How to plot and normalize a spectrum in matlab

Question

I am given the coefficients of an FIR filter. I have created its impulse response through a convolution with a unit pulse. Now I want to plot the frequency spectrum. I perform zero-padding and windowing with a blackman-window. This does not seem to have a big effect on my result though. Still, I wonder: For some reason my amplitude of the resulting spectrum is not normalized correctly. Can somebody see what I am doing wrong?

fs = 44100;%sampling frequency
Ts = 1/fs; %time step
t = 0:1/fs:2-Ts; %signal duration

unit_pulse = zeros(length(t),1);
unit_pulse(1) = 1;

b = [1/8 1/8 1/8 1/8 1/8 1/8 1/8 1/8];
ir_filter = filter(b,1,unit_pulse);

nfft = length(ir_filter); %length of the time domain signal
%in order to obtain a good frequency resolution, pad the signal with zeros
%such that the length of the signal is a power of 2
no_zeros = (2^nextpow2(nfft)-nfft)/2;
padding = zeros(no_zeros,1);
signal = vertcat(padding, ir_filter, padding);
windowed_signal = signal .* blackman(length(signal));

spectrum_2side = real(fftshift(fft(windowed_signal))) ./ nfft;
f_2side = linspace(-fs/2, fs/2, length(windowed_signal));
spectrum_1side = 2*spectrum_2side(end/2+1:end);
f_1side = f_2side(end/2+1:end);

fig2 = figure();
hold on
grid on
plot(f_1side, spectrum_1side, 'b');
plot(f_2side, spectrum_2side, 'r');

This is a figure of what the impulse response looks like:

Answer 1

Luk the following modified line corrects the DFT magnitude scale problem:

 signal = vertcat(padding, fftshift(ir_filter), padding);

While concatenating the filter impulse response into the zero paded signal, you loose the symmetry and the consequent multiplication with the symmetrical window (Blackman forexample) therefore reduces your filter much more than it should. By using the fftshift there, I'm guiding the zero padded signal into a symmetric final form.

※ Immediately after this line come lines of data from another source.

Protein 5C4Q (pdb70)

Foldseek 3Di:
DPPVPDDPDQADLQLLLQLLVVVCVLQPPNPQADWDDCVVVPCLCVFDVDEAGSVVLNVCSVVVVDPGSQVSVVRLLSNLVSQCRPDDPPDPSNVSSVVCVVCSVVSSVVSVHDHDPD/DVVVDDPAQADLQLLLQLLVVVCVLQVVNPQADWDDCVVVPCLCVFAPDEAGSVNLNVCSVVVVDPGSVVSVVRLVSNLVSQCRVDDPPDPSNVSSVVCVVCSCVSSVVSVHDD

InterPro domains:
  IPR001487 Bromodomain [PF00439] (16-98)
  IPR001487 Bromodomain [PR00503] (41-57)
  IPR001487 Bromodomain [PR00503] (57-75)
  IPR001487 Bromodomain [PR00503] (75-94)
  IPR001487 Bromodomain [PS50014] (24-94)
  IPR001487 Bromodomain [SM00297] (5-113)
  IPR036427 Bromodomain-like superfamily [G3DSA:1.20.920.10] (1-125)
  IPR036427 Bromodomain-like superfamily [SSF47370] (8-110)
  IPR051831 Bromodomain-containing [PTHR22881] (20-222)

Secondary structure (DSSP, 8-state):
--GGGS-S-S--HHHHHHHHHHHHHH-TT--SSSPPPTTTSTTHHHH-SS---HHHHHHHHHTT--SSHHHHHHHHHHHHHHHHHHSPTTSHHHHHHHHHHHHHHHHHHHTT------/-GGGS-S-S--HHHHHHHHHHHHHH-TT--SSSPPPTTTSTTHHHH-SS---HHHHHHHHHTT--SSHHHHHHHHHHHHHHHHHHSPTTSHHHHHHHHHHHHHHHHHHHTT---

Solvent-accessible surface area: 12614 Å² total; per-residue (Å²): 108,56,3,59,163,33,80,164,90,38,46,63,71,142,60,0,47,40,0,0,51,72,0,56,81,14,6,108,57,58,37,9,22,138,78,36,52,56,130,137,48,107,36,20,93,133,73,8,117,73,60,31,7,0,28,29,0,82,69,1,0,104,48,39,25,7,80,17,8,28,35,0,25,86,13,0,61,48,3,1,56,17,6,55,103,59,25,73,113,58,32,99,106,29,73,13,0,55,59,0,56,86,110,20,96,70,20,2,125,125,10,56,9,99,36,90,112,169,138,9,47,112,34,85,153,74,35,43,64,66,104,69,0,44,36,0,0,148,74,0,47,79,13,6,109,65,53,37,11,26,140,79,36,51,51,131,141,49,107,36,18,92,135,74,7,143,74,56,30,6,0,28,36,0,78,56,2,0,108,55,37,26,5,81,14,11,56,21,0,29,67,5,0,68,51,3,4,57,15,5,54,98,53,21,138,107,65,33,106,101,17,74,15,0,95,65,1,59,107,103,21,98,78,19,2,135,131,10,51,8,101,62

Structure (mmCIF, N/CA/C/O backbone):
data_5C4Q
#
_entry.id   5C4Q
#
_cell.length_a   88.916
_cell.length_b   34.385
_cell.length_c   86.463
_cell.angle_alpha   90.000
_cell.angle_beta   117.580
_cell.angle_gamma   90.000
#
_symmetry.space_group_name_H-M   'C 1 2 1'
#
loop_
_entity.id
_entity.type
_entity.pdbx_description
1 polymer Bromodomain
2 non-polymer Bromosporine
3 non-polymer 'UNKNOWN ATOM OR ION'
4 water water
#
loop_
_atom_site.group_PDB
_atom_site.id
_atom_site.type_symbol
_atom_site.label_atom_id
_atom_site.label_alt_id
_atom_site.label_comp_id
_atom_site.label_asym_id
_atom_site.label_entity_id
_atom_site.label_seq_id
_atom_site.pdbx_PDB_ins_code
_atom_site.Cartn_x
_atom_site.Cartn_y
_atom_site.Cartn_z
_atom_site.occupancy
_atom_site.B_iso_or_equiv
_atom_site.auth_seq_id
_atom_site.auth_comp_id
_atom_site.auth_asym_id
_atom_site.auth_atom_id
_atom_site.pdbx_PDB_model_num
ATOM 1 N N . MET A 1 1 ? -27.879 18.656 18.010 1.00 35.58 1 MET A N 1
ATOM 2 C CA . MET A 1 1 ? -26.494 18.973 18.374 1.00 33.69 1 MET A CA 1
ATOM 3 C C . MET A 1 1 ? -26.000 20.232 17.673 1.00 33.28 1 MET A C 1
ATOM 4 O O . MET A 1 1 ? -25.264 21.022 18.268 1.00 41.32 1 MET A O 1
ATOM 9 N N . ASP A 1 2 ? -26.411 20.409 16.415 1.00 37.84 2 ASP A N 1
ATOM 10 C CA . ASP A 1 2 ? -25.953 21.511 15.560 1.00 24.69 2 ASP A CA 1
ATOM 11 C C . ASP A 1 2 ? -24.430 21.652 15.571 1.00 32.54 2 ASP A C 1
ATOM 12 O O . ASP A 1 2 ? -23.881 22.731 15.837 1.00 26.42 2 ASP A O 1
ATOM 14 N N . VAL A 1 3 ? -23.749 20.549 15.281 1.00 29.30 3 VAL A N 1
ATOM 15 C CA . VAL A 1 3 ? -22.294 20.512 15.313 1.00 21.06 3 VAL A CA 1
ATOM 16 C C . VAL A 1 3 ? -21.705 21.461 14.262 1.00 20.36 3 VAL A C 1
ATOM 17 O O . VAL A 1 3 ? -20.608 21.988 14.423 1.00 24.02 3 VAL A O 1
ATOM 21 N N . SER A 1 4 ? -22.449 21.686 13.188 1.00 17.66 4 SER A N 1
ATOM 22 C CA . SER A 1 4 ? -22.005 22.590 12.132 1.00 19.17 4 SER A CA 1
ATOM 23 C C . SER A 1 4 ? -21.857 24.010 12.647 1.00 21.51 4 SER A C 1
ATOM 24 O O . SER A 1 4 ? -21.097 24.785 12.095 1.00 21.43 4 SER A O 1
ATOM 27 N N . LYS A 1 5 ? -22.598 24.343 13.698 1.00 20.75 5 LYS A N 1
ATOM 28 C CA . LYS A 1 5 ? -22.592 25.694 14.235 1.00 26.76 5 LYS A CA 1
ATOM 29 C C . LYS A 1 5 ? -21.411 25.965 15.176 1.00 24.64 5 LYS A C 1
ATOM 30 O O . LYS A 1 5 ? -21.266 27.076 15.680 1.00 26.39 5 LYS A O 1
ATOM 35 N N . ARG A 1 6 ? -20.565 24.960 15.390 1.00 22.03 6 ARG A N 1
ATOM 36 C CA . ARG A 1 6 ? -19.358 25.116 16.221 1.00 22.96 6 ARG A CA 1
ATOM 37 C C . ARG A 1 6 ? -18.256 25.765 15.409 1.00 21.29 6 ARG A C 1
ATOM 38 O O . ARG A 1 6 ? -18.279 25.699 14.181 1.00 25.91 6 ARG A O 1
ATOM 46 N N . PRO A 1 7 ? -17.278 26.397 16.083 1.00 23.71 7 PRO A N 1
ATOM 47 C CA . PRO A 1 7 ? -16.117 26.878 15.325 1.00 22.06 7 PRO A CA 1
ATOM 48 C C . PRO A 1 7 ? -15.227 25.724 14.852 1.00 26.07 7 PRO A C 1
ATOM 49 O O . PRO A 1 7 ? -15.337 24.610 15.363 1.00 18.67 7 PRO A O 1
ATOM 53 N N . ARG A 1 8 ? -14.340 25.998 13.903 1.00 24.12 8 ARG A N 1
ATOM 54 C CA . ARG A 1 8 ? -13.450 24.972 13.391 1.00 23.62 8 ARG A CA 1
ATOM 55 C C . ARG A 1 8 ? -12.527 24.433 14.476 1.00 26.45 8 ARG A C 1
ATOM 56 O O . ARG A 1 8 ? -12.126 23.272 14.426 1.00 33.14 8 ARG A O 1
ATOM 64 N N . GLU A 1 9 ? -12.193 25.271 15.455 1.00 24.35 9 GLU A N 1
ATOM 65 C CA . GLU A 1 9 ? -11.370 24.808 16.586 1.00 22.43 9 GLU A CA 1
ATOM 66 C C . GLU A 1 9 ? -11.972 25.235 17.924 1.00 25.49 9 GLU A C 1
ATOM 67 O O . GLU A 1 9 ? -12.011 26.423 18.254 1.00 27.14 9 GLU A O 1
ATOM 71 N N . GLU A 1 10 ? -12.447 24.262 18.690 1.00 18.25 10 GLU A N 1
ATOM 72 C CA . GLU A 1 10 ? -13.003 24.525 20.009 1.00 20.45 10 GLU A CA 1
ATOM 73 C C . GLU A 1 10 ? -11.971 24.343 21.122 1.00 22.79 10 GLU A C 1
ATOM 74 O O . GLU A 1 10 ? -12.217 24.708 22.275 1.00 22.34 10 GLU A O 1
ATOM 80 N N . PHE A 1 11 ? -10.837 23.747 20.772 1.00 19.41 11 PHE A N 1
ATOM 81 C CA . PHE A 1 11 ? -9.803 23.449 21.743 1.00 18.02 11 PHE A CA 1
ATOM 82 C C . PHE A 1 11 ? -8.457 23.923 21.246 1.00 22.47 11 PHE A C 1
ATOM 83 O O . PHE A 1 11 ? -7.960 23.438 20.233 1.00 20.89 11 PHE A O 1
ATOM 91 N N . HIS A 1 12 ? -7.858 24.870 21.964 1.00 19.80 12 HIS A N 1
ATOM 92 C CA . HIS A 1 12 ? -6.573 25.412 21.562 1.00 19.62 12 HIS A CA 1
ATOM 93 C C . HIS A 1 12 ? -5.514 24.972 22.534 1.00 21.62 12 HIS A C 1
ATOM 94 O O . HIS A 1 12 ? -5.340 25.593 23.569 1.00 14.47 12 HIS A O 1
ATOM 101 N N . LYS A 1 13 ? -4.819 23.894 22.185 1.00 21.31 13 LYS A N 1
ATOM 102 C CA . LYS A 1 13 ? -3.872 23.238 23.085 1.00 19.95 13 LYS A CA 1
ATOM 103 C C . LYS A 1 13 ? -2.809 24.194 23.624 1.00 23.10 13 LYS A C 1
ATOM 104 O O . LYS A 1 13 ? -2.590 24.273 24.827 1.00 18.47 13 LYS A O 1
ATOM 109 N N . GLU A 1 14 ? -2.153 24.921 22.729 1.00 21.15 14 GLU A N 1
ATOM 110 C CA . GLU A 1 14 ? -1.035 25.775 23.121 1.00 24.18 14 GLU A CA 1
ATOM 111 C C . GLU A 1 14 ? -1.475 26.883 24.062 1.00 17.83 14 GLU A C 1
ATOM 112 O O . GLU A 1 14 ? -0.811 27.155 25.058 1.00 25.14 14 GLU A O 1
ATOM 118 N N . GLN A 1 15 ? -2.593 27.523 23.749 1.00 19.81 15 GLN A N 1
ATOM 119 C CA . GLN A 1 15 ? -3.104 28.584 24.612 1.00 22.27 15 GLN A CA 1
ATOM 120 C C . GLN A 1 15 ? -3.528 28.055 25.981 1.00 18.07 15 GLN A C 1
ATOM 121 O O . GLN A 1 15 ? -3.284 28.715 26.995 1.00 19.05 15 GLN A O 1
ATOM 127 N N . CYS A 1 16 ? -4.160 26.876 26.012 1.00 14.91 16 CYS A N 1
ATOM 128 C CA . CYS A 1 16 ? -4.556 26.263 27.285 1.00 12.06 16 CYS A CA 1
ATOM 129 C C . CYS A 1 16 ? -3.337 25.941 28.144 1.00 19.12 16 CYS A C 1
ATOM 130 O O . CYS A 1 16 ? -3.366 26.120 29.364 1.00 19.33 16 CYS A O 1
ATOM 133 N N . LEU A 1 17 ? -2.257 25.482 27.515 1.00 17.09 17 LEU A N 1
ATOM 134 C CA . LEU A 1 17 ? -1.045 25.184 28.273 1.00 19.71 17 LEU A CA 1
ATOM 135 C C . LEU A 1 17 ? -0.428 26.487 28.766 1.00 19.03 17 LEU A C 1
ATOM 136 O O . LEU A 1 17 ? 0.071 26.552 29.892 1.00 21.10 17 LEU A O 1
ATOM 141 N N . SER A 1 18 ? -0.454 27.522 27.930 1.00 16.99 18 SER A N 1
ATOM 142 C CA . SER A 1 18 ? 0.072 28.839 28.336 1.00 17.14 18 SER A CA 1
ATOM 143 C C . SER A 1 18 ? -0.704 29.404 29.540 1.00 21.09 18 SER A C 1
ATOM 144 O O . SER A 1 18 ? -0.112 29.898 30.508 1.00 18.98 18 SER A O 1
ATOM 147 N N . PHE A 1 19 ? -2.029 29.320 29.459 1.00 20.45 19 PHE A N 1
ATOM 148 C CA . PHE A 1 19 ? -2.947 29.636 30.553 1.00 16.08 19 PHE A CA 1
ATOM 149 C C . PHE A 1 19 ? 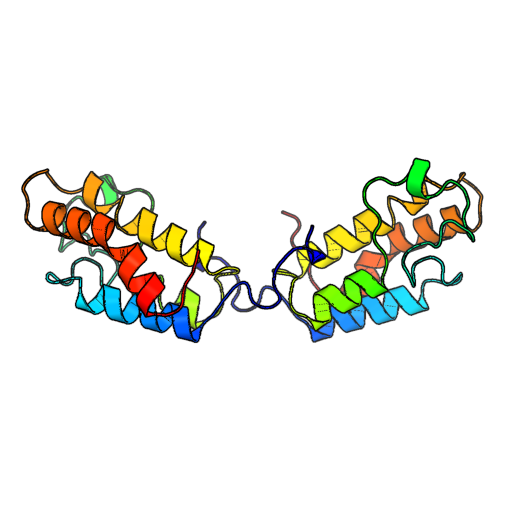-2.571 28.926 31.863 1.00 23.47 19 PHE A C 1
ATOM 150 O O . PHE A 1 19 ? -2.503 29.555 32.932 1.00 18.29 19 PHE A O 1
ATOM 158 N N . VAL A 1 20 ? -2.296 27.626 31.776 1.00 21.03 20 VAL A N 1
ATOM 159 C CA . VAL A 1 20 ? -1.934 26.839 32.960 1.00 18.82 20 VAL A CA 1
ATOM 160 C C . VAL A 1 20 ? -0.557 27.246 33.493 1.00 18.17 20 VAL A C 1
ATOM 161 O O . VAL A 1 20 ? -0.350 27.316 34.701 1.00 16.38 20 VAL A O 1
ATOM 165 N N . LYS A 1 21 ? 0.385 27.512 32.595 1.00 15.54 21 LYS A N 1
ATOM 166 C CA . LYS A 1 21 ? 1.696 27.997 33.015 1.00 19.32 21 LYS A CA 1
ATOM 167 C C . LYS A 1 21 ? 1.590 29.321 33.803 1.00 22.18 21 LYS A C 1
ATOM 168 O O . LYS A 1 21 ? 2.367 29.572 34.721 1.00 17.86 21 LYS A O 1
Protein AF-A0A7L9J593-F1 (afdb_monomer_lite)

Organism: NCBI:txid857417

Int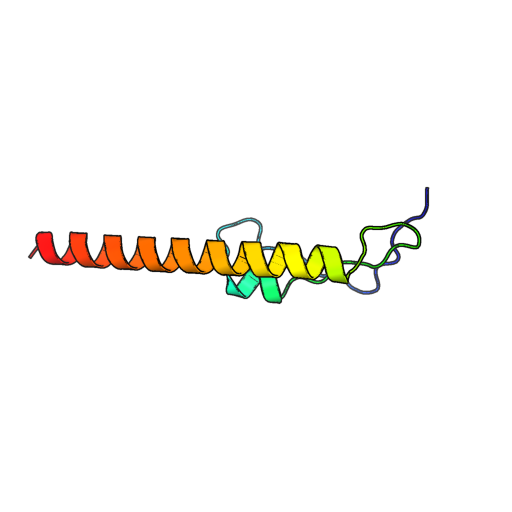erPro domains:
  IPR019933 DivIVA domain [TIGR03544] (19-49)

pLDDT: mean 80.63, std 14.45, range [43.69, 96.88]

Structure (mmCIF, N/CA/C/O backbone):
data_AF-A0A7L9J593-F1
#
_entry.id   AF-A0A7L9J593-F1
#
loop_
_atom_site.group_PDB
_atom_site.id
_atom_site.type_symbol
_atom_site.label_atom_id
_atom_site.label_alt_id
_atom_site.label_comp_id
_atom_site.label_asym_id
_atom_site.label_entity_id
_atom_site.label_seq_id
_atom_site.pdbx_PDB_ins_code
_atom_site.Cartn_x
_atom_site.Cartn_y
_atom_site.Cartn_z
_atom_site.occupancy
_atom_site.B_iso_or_equiv
_atom_site.auth_seq_id
_atom_site.auth_comp_id
_atom_site.auth_asym_id
_atom_site.auth_atom_id
_atom_site.pdbx_PDB_model_num
ATOM 1 N N . MET A 1 1 ? 27.823 -0.108 -15.107 1.00 43.69 1 MET A N 1
ATOM 2 C CA . MET A 1 1 ? 26.660 -0.104 -14.198 1.00 43.69 1 MET A CA 1
ATOM 3 C C . MET A 1 1 ? 25.439 0.067 -15.087 1.00 43.69 1 MET A C 1
ATOM 5 O O . MET A 1 1 ? 25.494 0.942 -15.937 1.00 43.69 1 MET A O 1
ATOM 9 N N . ALA A 1 2 ? 24.456 -0.836 -15.036 1.00 51.06 2 ALA A N 1
ATOM 10 C CA . ALA A 1 2 ? 23.259 -0.730 -15.875 1.00 51.06 2 ALA A CA 1
ATOM 11 C C . ALA A 1 2 ? 22.285 0.227 -15.180 1.00 51.06 2 ALA A C 1
ATOM 13 O O . ALA A 1 2 ? 21.846 -0.062 -14.072 1.00 51.06 2 ALA A O 1
ATOM 14 N N . GLU A 1 3 ? 22.048 1.382 -15.790 1.00 50.56 3 GLU A N 1
ATOM 15 C CA . GLU A 1 3 ? 21.147 2.418 -15.285 1.00 50.56 3 GLU A CA 1
ATOM 16 C C . GLU A 1 3 ? 19.692 1.973 -15.510 1.00 50.56 3 GLU A C 1
ATOM 18 O O . GLU A 1 3 ? 19.380 1.389 -16.552 1.00 50.56 3 GLU A O 1
ATOM 23 N N . ALA A 1 4 ? 18.821 2.169 -14.517 1.00 58.00 4 ALA A N 1
ATOM 24 C CA . ALA A 1 4 ? 17.397 1.882 -14.662 1.00 58.00 4 ALA A CA 1
ATOM 25 C C . ALA A 1 4 ? 16.785 2.881 -15.658 1.00 58.00 4 ALA A C 1
ATOM 27 O O . ALA A 1 4 ? 17.051 4.078 -15.575 1.00 58.00 4 ALA A O 1
ATOM 28 N N . VAL A 1 5 ? 15.994 2.394 -16.617 1.00 57.66 5 VAL A N 1
ATOM 29 C CA . VAL A 1 5 ? 15.299 3.261 -17.579 1.00 57.66 5 VAL A CA 1
ATOM 30 C C . VAL A 1 5 ? 13.933 3.594 -16.994 1.00 57.66 5 VAL A C 1
ATOM 32 O O . VAL A 1 5 ? 13.048 2.743 -16.987 1.00 57.66 5 VAL A O 1
ATOM 35 N N . SER A 1 6 ? 13.783 4.825 -16.507 1.00 56.59 6 SER A N 1
ATOM 36 C CA . SER A 1 6 ? 12.514 5.345 -15.996 1.00 56.59 6 SER A CA 1
ATOM 37 C C . SER A 1 6 ? 11.723 6.030 -17.110 1.00 56.59 6 SER A C 1
ATOM 39 O O . SER A 1 6 ? 12.272 6.854 -17.845 1.00 56.59 6 SER A O 1
ATOM 41 N N . SER A 1 7 ? 10.436 5.695 -17.254 1.00 58.00 7 SER A N 1
ATOM 42 C CA . SER A 1 7 ? 9.544 6.325 -18.244 1.00 58.00 7 SER A CA 1
ATOM 43 C C . SER A 1 7 ? 8.595 7.371 -17.639 1.00 58.00 7 SER A C 1
ATOM 45 O O . SER A 1 7 ? 7.917 8.062 -18.402 1.00 58.00 7 SER A O 1
ATOM 47 N N . ALA A 1 8 ? 8.537 7.521 -16.311 1.00 56.50 8 ALA A N 1
ATOM 48 C CA . ALA A 1 8 ? 7.759 8.554 -15.624 1.00 56.50 8 ALA A CA 1
ATOM 49 C C . ALA A 1 8 ? 8.268 8.752 -14.182 1.00 56.50 8 ALA A C 1
ATOM 51 O O . ALA A 1 8 ? 8.705 7.780 -13.571 1.00 56.50 8 ALA A O 1
ATOM 52 N N . PRO A 1 9 ? 8.191 9.969 -13.610 1.00 54.03 9 PRO A N 1
ATOM 53 C CA . PRO A 1 9 ? 8.466 10.172 -12.195 1.00 54.03 9 PRO A CA 1
ATOM 54 C C . PRO A 1 9 ? 7.308 9.590 -11.378 1.00 54.03 9 PRO A C 1
ATOM 56 O O . PRO A 1 9 ? 6.300 10.261 -11.161 1.00 54.03 9 PRO A O 1
ATOM 59 N N . ASP A 1 10 ? 7.440 8.335 -10.959 1.00 63.94 10 ASP A N 1
ATOM 60 C CA . ASP A 1 10 ? 6.569 7.752 -9.944 1.00 63.94 10 ASP A CA 1
ATOM 61 C C . ASP A 1 10 ? 7.160 8.107 -8.569 1.00 63.94 10 ASP A C 1
ATOM 63 O O . ASP A 1 10 ? 8.294 7.719 -8.275 1.00 63.94 10 ASP A O 1
ATOM 67 N N . PRO A 1 11 ? 6.486 8.936 -7.751 1.00 66.88 11 PRO A N 1
ATOM 68 C CA . PRO A 1 11 ? 7.084 9.489 -6.538 1.00 66.88 11 PRO A CA 1
ATOM 69 C C . PRO A 1 11 ? 7.326 8.449 -5.433 1.00 66.88 11 PRO A C 1
ATOM 71 O O . PRO A 1 11 ? 7.890 8.804 -4.399 1.00 66.88 11 PRO A O 1
ATOM 74 N N . GLY A 1 12 ? 6.955 7.180 -5.637 1.00 80.69 12 GLY A N 1
ATOM 75 C CA . GLY A 1 12 ? 7.050 6.155 -4.608 1.00 80.69 12 GLY A CA 1
ATOM 76 C C . GLY A 1 12 ? 6.167 6.487 -3.406 1.00 80.69 12 GLY A C 1
ATOM 77 O O . GLY A 1 12 ? 5.129 7.136 -3.539 1.00 80.69 12 GLY A O 1
ATOM 78 N N . LEU A 1 13 ? 6.576 6.034 -2.219 1.00 86.94 13 LEU A N 1
ATOM 79 C CA . LEU A 1 13 ? 5.836 6.317 -0.991 1.00 86.94 13 LEU A CA 1
ATOM 80 C C . LEU A 1 13 ? 5.950 7.795 -0.576 1.00 86.94 13 LEU A C 1
ATOM 82 O O . LEU A 1 13 ? 7.013 8.402 -0.749 1.00 86.94 13 LEU A O 1
ATOM 86 N N . PRO A 1 14 ? 4.900 8.364 0.049 1.00 86.81 14 PRO A N 1
ATOM 87 C CA . PRO A 1 14 ? 4.966 9.684 0.663 1.00 86.81 14 PRO A CA 1
ATOM 88 C C . PRO A 1 14 ? 6.127 9.790 1.660 1.00 86.81 14 PRO A C 1
ATOM 90 O O . PRO A 1 14 ? 6.373 8.880 2.447 1.00 86.81 14 PRO A O 1
ATOM 93 N N . SER A 1 15 ? 6.799 10.943 1.703 1.00 83.81 15 SER A N 1
ATOM 94 C CA . SER A 1 15 ? 7.863 11.204 2.689 1.00 83.81 15 SER A CA 1
ATOM 95 C C . SER A 1 15 ? 7.354 11.345 4.133 1.00 83.81 15 SER A C 1
ATOM 97 O O . SER A 1 15 ? 8.163 11.418 5.058 1.00 83.81 15 SER A O 1
ATOM 99 N N . GLY A 1 16 ? 6.037 11.479 4.316 1.00 85.94 16 GLY A N 1
ATOM 100 C CA . GLY A 1 16 ? 5.363 11.601 5.610 1.00 85.94 16 GLY A CA 1
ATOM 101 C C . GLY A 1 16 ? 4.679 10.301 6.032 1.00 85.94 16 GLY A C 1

Note also that, when you generate the impulse response via the line

ir_filter = filter(b,1,unit_pulse);

it won't give you a symmetrical result.

Finally, your spectrum computation is also wrong and the following is the corrected line:

 spectrum_2side = abs(fftshift(fft(windowed_signal)));

If you want to see the conventional DTFT / DFT reslt, then do not divide by the DFT length. Also use the magnitude for display, unless you want to inspect th real part exclusively.

Answer 2

Short answer::

Use

freqz(coeff)

Long answer:

To plot the frequency response for a filter (which is a continuous function) you would use the Discrete Time Fourier Transform (DTFT), not the Discrete Fourier Transform (DFT) which is a discrete function. The FFT is an algorithm that implements the DFT. The difference between the DTFT and the DFT is that the DTFT is a summation from $-\infty% to $+\infty% while the DFT is a summation only over N samples. This is given in the formulas below.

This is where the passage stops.